→ **WHAT TO DO**: Output only the lines below from the one holding "ATOM 57 O O" down to the one holding "ATOM 112 N N", both end lines included and every picture dropped.

(Data records)

________

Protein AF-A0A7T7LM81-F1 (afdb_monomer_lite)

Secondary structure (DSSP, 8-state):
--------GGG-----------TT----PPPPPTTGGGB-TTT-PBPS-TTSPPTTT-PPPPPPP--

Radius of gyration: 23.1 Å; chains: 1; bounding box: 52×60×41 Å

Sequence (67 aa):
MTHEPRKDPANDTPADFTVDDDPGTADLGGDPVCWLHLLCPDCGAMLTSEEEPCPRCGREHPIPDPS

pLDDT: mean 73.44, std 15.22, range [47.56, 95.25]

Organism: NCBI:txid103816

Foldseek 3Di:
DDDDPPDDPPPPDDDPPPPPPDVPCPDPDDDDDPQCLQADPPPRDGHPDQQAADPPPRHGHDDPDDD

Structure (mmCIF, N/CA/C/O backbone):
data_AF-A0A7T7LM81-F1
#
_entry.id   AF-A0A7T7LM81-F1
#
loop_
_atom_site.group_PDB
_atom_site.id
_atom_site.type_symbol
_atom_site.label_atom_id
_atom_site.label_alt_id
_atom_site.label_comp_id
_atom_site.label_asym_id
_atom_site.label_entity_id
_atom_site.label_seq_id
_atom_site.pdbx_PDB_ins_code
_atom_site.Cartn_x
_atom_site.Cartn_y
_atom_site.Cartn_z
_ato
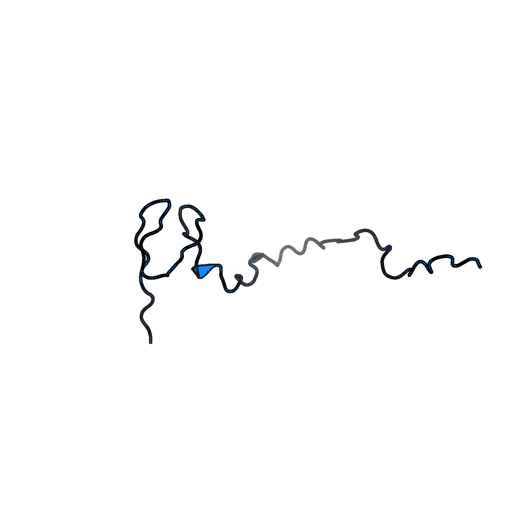m_site.occupancy
_atom_site.B_iso_or_equiv
_atom_site.auth_seq_id
_atom_site.auth_comp_id
_atom_site.auth_asym_id
_atom_site.auth_atom_id
_atom_site.pdbx_PDB_model_num
ATOM 1 N N . MET A 1 1 ? 43.422 40.525 -1.858 1.00 47.56 1 MET A N 1
ATOM 2 C CA . MET A 1 1 ? 42.398 39.537 -1.472 1.00 47.56 1 MET A CA 1
ATOM 3 C C . MET A 1 1 ? 41.321 39.568 -2.534 1.00 47.56 1 MET A C 1
ATOM 5 O O . MET A 1 1 ? 40.447 40.418 -2.465 1.00 47.56 1 MET A O 1
ATOM 9 N N . THR A 1 2 ? 41.414 38.698 -3.532 1.00 51.50 2 THR A N 1
ATOM 10 C CA . THR A 1 2 ? 40.301 38.477 -4.456 1.00 51.50 2 THR A CA 1
ATOM 11 C C . THR A 1 2 ? 40.255 36.982 -4.696 1.00 51.50 2 THR A C 1
ATOM 13 O O . THR A 1 2 ? 41.120 36.431 -5.367 1.00
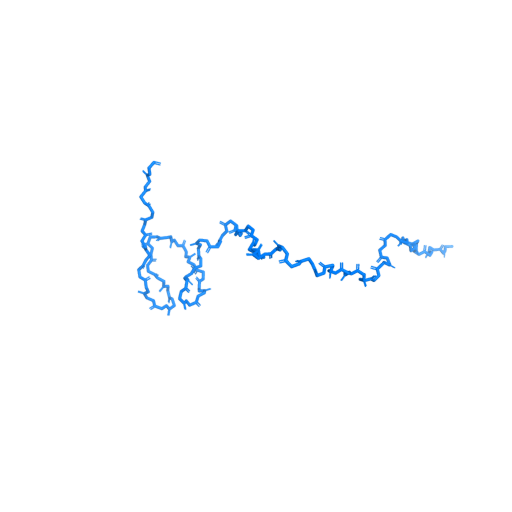 51.50 2 THR A O 1
ATOM 16 N N . HIS A 1 3 ? 39.315 36.323 -4.026 1.00 53.78 3 HIS A N 1
ATOM 17 C CA . HIS A 1 3 ? 38.934 34.957 -4.341 1.00 53.78 3 HIS A CA 1
ATOM 18 C C . HIS A 1 3 ? 37.784 35.049 -5.337 1.00 53.78 3 HIS A C 1
ATOM 20 O O . HIS A 1 3 ? 36.680 35.433 -4.963 1.00 53.78 3 HIS A O 1
ATOM 26 N N . GLU A 1 4 ? 38.049 34.718 -6.595 1.00 61.84 4 GLU A N 1
ATOM 27 C CA . GLU A 1 4 ? 36.990 34.342 -7.525 1.00 61.84 4 GLU A CA 1
ATOM 28 C C . GLU A 1 4 ? 36.720 32.842 -7.328 1.00 61.84 4 GLU A C 1
ATOM 30 O O . GLU A 1 4 ? 37.674 32.053 -7.283 1.00 61.84 4 GLU A O 1
ATOM 35 N N . PRO A 1 5 ? 35.461 32.412 -7.152 1.00 67.44 5 PRO A N 1
ATOM 36 C CA . PRO A 1 5 ? 35.150 30.995 -7.076 1.00 67.44 5 PRO A CA 1
ATOM 37 C C . PRO A 1 5 ? 35.413 30.361 -8.446 1.00 67.44 5 PRO A C 1
ATOM 39 O O . PRO A 1 5 ? 34.835 30.760 -9.457 1.00 67.44 5 PRO A O 1
ATOM 42 N N . ARG A 1 6 ? 36.315 29.375 -8.487 1.00 61.84 6 ARG A N 1
ATOM 43 C CA . ARG A 1 6 ? 36.552 28.549 -9.676 1.00 61.84 6 ARG A CA 1
ATOM 44 C C . ARG A 1 6 ? 35.243 27.851 -10.040 1.00 61.84 6 ARG A C 1
ATOM 46 O O . ARG A 1 6 ? 34.760 27.016 -9.287 1.00 61.84 6 ARG A O 1
ATOM 53 N N . LYS A 1 7 ? 34.671 28.233 -11.179 1.00 61.69 7 LYS A N 1
ATOM 54 C CA . LYS A 1 7 ? 33.523 27.571 -11.790 1.00 61.69 7 LYS A CA 1
ATOM 55 C C . LYS A 1 7 ? 34.007 26.258 -12.404 1.00 61.69 7 LYS A C 1
ATOM 57 O O . LYS A 1 7 ? 34.753 26.284 -13.380 1.00 61.69 7 LYS A O 1
ATOM 62 N N . ASP A 1 8 ? 33.627 25.131 -11.810 1.00 58.16 8 ASP A N 1
ATOM 63 C CA . ASP A 1 8 ? 33.923 23.809 -12.356 1.00 58.16 8 ASP A CA 1
ATOM 64 C C . ASP A 1 8 ? 33.070 23.568 -13.619 1.00 58.16 8 ASP A C 1
ATOM 66 O O . ASP A 1 8 ? 31.841 23.558 -13.534 1.00 58.16 8 ASP A O 1
ATOM 70 N N . PRO A 1 9 ? 33.676 23.356 -14.801 1.00 55.19 9 PRO A N 1
ATOM 71 C CA . PRO A 1 9 ? 32.946 23.148 -16.056 1.00 55.19 9 PRO A CA 1
ATOM 72 C C . PRO A 1 9 ? 32.248 21.780 -16.146 1.00 55.19 9 PRO A C 1
ATOM 74 O O . PRO A 1 9 ? 31.579 21.497 -17.134 1.00 55.19 9 PRO A O 1
ATOM 77 N N . ALA A 1 10 ? 32.388 20.922 -15.132 1.00 57.66 10 ALA A N 1
ATOM 78 C CA . ALA A 1 10 ? 31.826 19.574 -15.136 1.00 57.66 10 ALA A CA 1
ATOM 79 C C . ALA A 1 10 ? 30.310 19.520 -14.862 1.00 57.66 10 ALA A C 1
ATOM 81 O O . ALA A 1 10 ? 29.728 18.449 -14.978 1.00 57.66 10 ALA A O 1
ATOM 82 N N . ASN A 1 11 ? 29.671 20.640 -14.499 1.00 58.09 11 ASN A N 1
ATOM 83 C CA . ASN A 1 11 ? 28.258 20.655 -14.094 1.00 58.09 11 ASN A CA 1
ATOM 84 C C . ASN A 1 11 ? 27.335 21.482 -15.016 1.00 58.09 11 ASN A C 1
ATOM 86 O O . ASN A 1 11 ? 26.187 21.733 -14
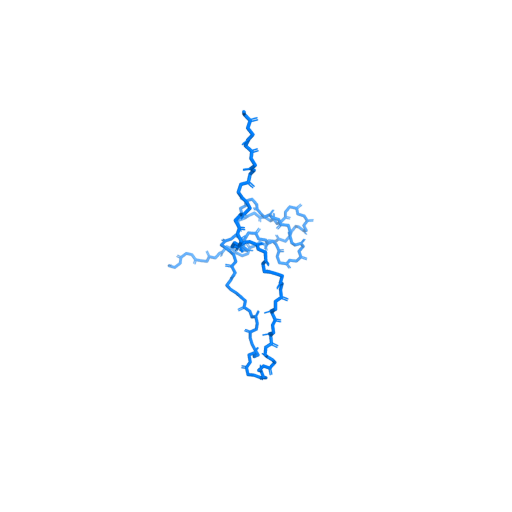.667 1.00 58.09 11 ASN A O 1
ATOM 90 N N . ASP A 1 12 ? 27.826 21.919 -16.180 1.00 58.00 12 ASP A N 1
ATOM 91 C CA . ASP A 1 12 ? 27.105 22.792 -17.127 1.00 58.00 12 ASP A CA 1
ATOM 92 C C . ASP A 1 12 ? 26.710 22.045 -18.426 1.00 58.00 12 ASP A C 1
ATOM 94 O O . ASP A 1 12 ? 26.812 22.589 -19.523 1.00 58.00 12 ASP A O 1
ATOM 98 N N . THR A 1 13 ? 26.272 20.780 -18.344 1.00 58.53 13 THR A N 1
ATOM 99 C CA . THR A 1 13 ? 25.655 20.102 -19.507 1.00 58.53 13 THR A CA 1
ATOM 100 C C . THR A 1 13 ? 24.134 20.021 -19.331 1.00 58.53 13 THR A C 1
ATOM 102 O O . THR A 1 13 ? 23.665 19.211 -18.529 1.00 58.53 13 THR A O 1
ATOM 105 N N . PRO A 1 14 ? 23.346 20.856 -20.039 1.00 58.50 14 PRO A N 1
ATOM 106 C CA . PRO A 1 14 ? 21.900 20.693 -20.125 1.00 58.50 14 PRO A CA 1
ATOM 107 C C . PRO A 1 14 ? 21.540 19.462 -20.970 1.00 58.50 14 PRO A C 1
ATOM 109 O O . PRO A 1 14 ? 22.256 19.102 -21.900 1.00 58.50 14 PRO A O 1
ATOM 112 N N . ALA A 1 15 ? 20.424 18.835 -20.602 1.00 56.88 15 ALA A N 1
ATOM 113 C CA . ALA A 1 15 ? 19.866 17.606 -21.150 1.00 56.88 15 ALA A CA 1
ATOM 114 C C . ALA A 1 15 ? 19.964 17.465 -22.681 1.00 56.88 15 ALA A C 1
ATOM 116 O O . ALA A 1 15 ? 19.304 18.197 -23.415 1.00 56.88 15 ALA A O 1
ATOM 117 N N . ASP A 1 16 ? 20.672 16.430 -23.128 1.00 52.50 16 ASP A N 1
ATOM 118 C CA . ASP A 1 16 ? 20.355 15.720 -24.367 1.00 52.50 16 ASP A CA 1
ATOM 119 C C . ASP A 1 16 ? 20.070 14.261 -23.988 1.00 52.50 16 ASP A C 1
ATOM 121 O O . ASP A 1 16 ? 20.918 13.379 -24.074 1.00 52.50 16 ASP A O 1
ATOM 125 N N . PHE A 1 17 ? 18.880 14.032 -23.427 1.00 57.16 17 PHE A N 1
ATOM 126 C CA . PHE A 1 17 ? 18.307 12.692 -23.354 1.00 57.16 17 PHE A CA 1
ATOM 127 C C . PHE A 1 17 ? 17.589 12.457 -24.678 1.00 57.16 17 PHE A C 1
ATOM 129 O O . PHE A 1 17 ? 16.366 12.566 -24.767 1.00 57.16 17 PHE A O 1
ATOM 136 N N . THR A 1 18 ? 18.352 12.188 -25.730 1.00 54.88 18 THR A N 1
ATOM 137 C CA . THR A 1 18 ? 17.813 11.501 -26.898 1.00 54.88 18 THR A CA 1
ATOM 138 C C . THR A 1 18 ? 17.478 10.081 -26.449 1.00 54.88 18 THR A C 1
ATOM 140 O O . THR A 1 18 ? 18.321 9.195 -26.385 1.00 54.88 18 THR A O 1
ATOM 143 N N . VAL A 1 19 ? 16.230 9.888 -26.014 1.00 59.03 19 VAL A N 1
ATOM 144 C CA . VAL A 1 19 ? 15.643 8.552 -25.921 1.00 59.03 19 VAL A CA 1
ATOM 145 C C . VAL A 1 19 ? 15.457 8.111 -27.365 1.00 59.03 19 VAL A C 1
ATOM 147 O O . VAL A 1 19 ? 14.497 8.518 -28.018 1.00 59.03 19 VAL A O 1
ATOM 150 N N . ASP A 1 20 ? 16.429 7.370 -27.893 1.00 56.62 20 ASP A N 1
ATOM 151 C CA . ASP A 1 20 ? 16.234 6.595 -29.109 1.00 56.62 20 ASP A CA 1
ATOM 152 C C . ASP A 1 20 ? 14.997 5.710 -28.893 1.00 56.62 20 ASP A C 1
ATOM 154 O O . ASP A 1 20 ? 14.975 4.843 -28.017 1.00 56.62 20 ASP A O 1
ATOM 158 N N . ASP A 1 21 ? 13.938 6.003 -29.646 1.00 59.81 21 ASP A N 1
ATOM 159 C CA . ASP A 1 21 ? 12.688 5.247 -29.703 1.00 59.81 21 ASP A CA 1
ATOM 160 C C . ASP A 1 21 ? 12.987 3.874 -30.333 1.00 59.81 21 ASP A C 1
ATOM 162 O O . ASP A 1 21 ? 12.797 3.656 -31.528 1.00 59.81 21 ASP A O 1
ATOM 166 N N . ASP A 1 22 ? 13.569 2.964 -29.545 1.00 63.81 22 ASP A N 1
ATOM 167 C CA . ASP A 1 22 ? 13.692 1.549 -29.883 1.00 63.81 22 ASP A CA 1
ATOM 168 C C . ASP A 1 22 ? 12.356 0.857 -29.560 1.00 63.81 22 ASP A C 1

________

→ **COMPLETED TASK**:
ATOM 57 O O . LYS A 1 7 ? 34.753 26.284 -13.380 1.00 61.69 7 LYS A O 1
ATOM 62 N N . ASP A 1 8 ? 33.627 25.131 -11.810 1.00 58.16 8 ASP A N 1
ATOM 63 C CA . ASP A 1 8 ? 33.923 23.809 -12.356 1.00 58.16 8 ASP A CA 1
ATOM 64 C C . ASP A 1 8 ? 33.070 23.568 -13.619 1.00 58.16 8 ASP A C 1
ATOM 66 O O . ASP A 1 8 ? 31.841 23.558 -13.534 1.00 58.16 8 ASP A O 1
ATOM 70 N N . PRO A 1 9 ? 33.676 23.356 -14.801 1.00 55.19 9 PRO A N 1
ATOM 71 C CA . PRO A 1 9 ? 32.946 23.148 -16.056 1.00 55.19 9 PRO A CA 1
ATOM 72 C C . PRO A 1 9 ? 32.248 21.780 -16.146 1.00 55.19 9 PRO A C 1
ATOM 74 O O . PRO A 1 9 ? 31.579 21.497 -17.134 1.00 55.19 9 PRO A O 1
ATOM 77 N N . ALA A 1 10 ? 32.388 20.922 -15.132 1.00 57.66 10 ALA A N 1
ATOM 78 C CA . ALA A 1 10 ? 31.826 19.574 -15.136 1.00 57.66 10 ALA A CA 1
ATOM 79 C C . ALA A 1 10 ? 30.310 19.520 -14.862 1.00 57.66 10 ALA A C 1
ATOM 81 O O . ALA A 1 10 ? 29.728 18.449 -14.978 1.00 57.66 10 ALA A O 1
ATOM 82 N N . ASN A 1 11 ? 29.671 20.640 -14.499 1.00 58.09 11 ASN A N 1
ATOM 83 C CA . ASN A 1 11 ? 28.258 20.655 -14.094 1.00 58.09 11 ASN A CA 1
ATOM 84 C C . ASN A 1 11 ? 27.335 21.482 -15.016 1.00 58.09 11 ASN A C 1
ATOM 86 O O . ASN A 1 11 ? 26.187 21.733 -14
.667 1.00 58.09 11 ASN A O 1
ATOM 90 N N . ASP A 1 12 ? 27.826 21.919 -16.180 1.00 58.00 12 ASP A N 1
ATOM 91 C CA . ASP A 1 12 ? 27.105 22.792 -17.127 1.00 58.00 12 ASP A CA 1
ATOM 92 C C . ASP A 1 12 ? 26.710 22.045 -18.426 1.00 58.00 12 ASP A C 1
ATOM 94 O O . ASP A 1 12 ? 26.812 22.589 -19.523 1.00 58.00 12 ASP A O 1
ATOM 98 N N . THR A 1 13 ? 26.272 20.780 -18.344 1.00 58.53 13 THR A N 1
ATOM 99 C CA . THR A 1 13 ? 25.655 20.102 -19.507 1.00 58.53 13 THR A CA 1
ATOM 100 C C . THR A 1 13 ? 24.134 20.021 -19.331 1.00 58.53 13 THR A C 1
ATOM 102 O O . THR A 1 13 ? 23.665 19.211 -18.529 1.00 58.53 13 THR A O 1
ATOM 105 N N . PRO A 1 14 ? 23.346 20.856 -20.039 1.00 58.50 14 PRO A N 1
ATOM 106 C CA . PRO A 1 14 ? 21.900 20.693 -20.125 1.00 58.50 14 PRO A CA 1
ATOM 107 C C . PRO A 1 14 ? 21.540 19.462 -20.970 1.00 58.50 14 PRO A C 1
ATOM 109 O O . PRO A 1 14 ? 22.256 19.102 -21.900 1.00 58.50 14 PRO A O 1
ATOM 112 N N . ALA A 1 15 ? 20.424 18.835 -20.602 1.00 56.88 15 ALA A N 1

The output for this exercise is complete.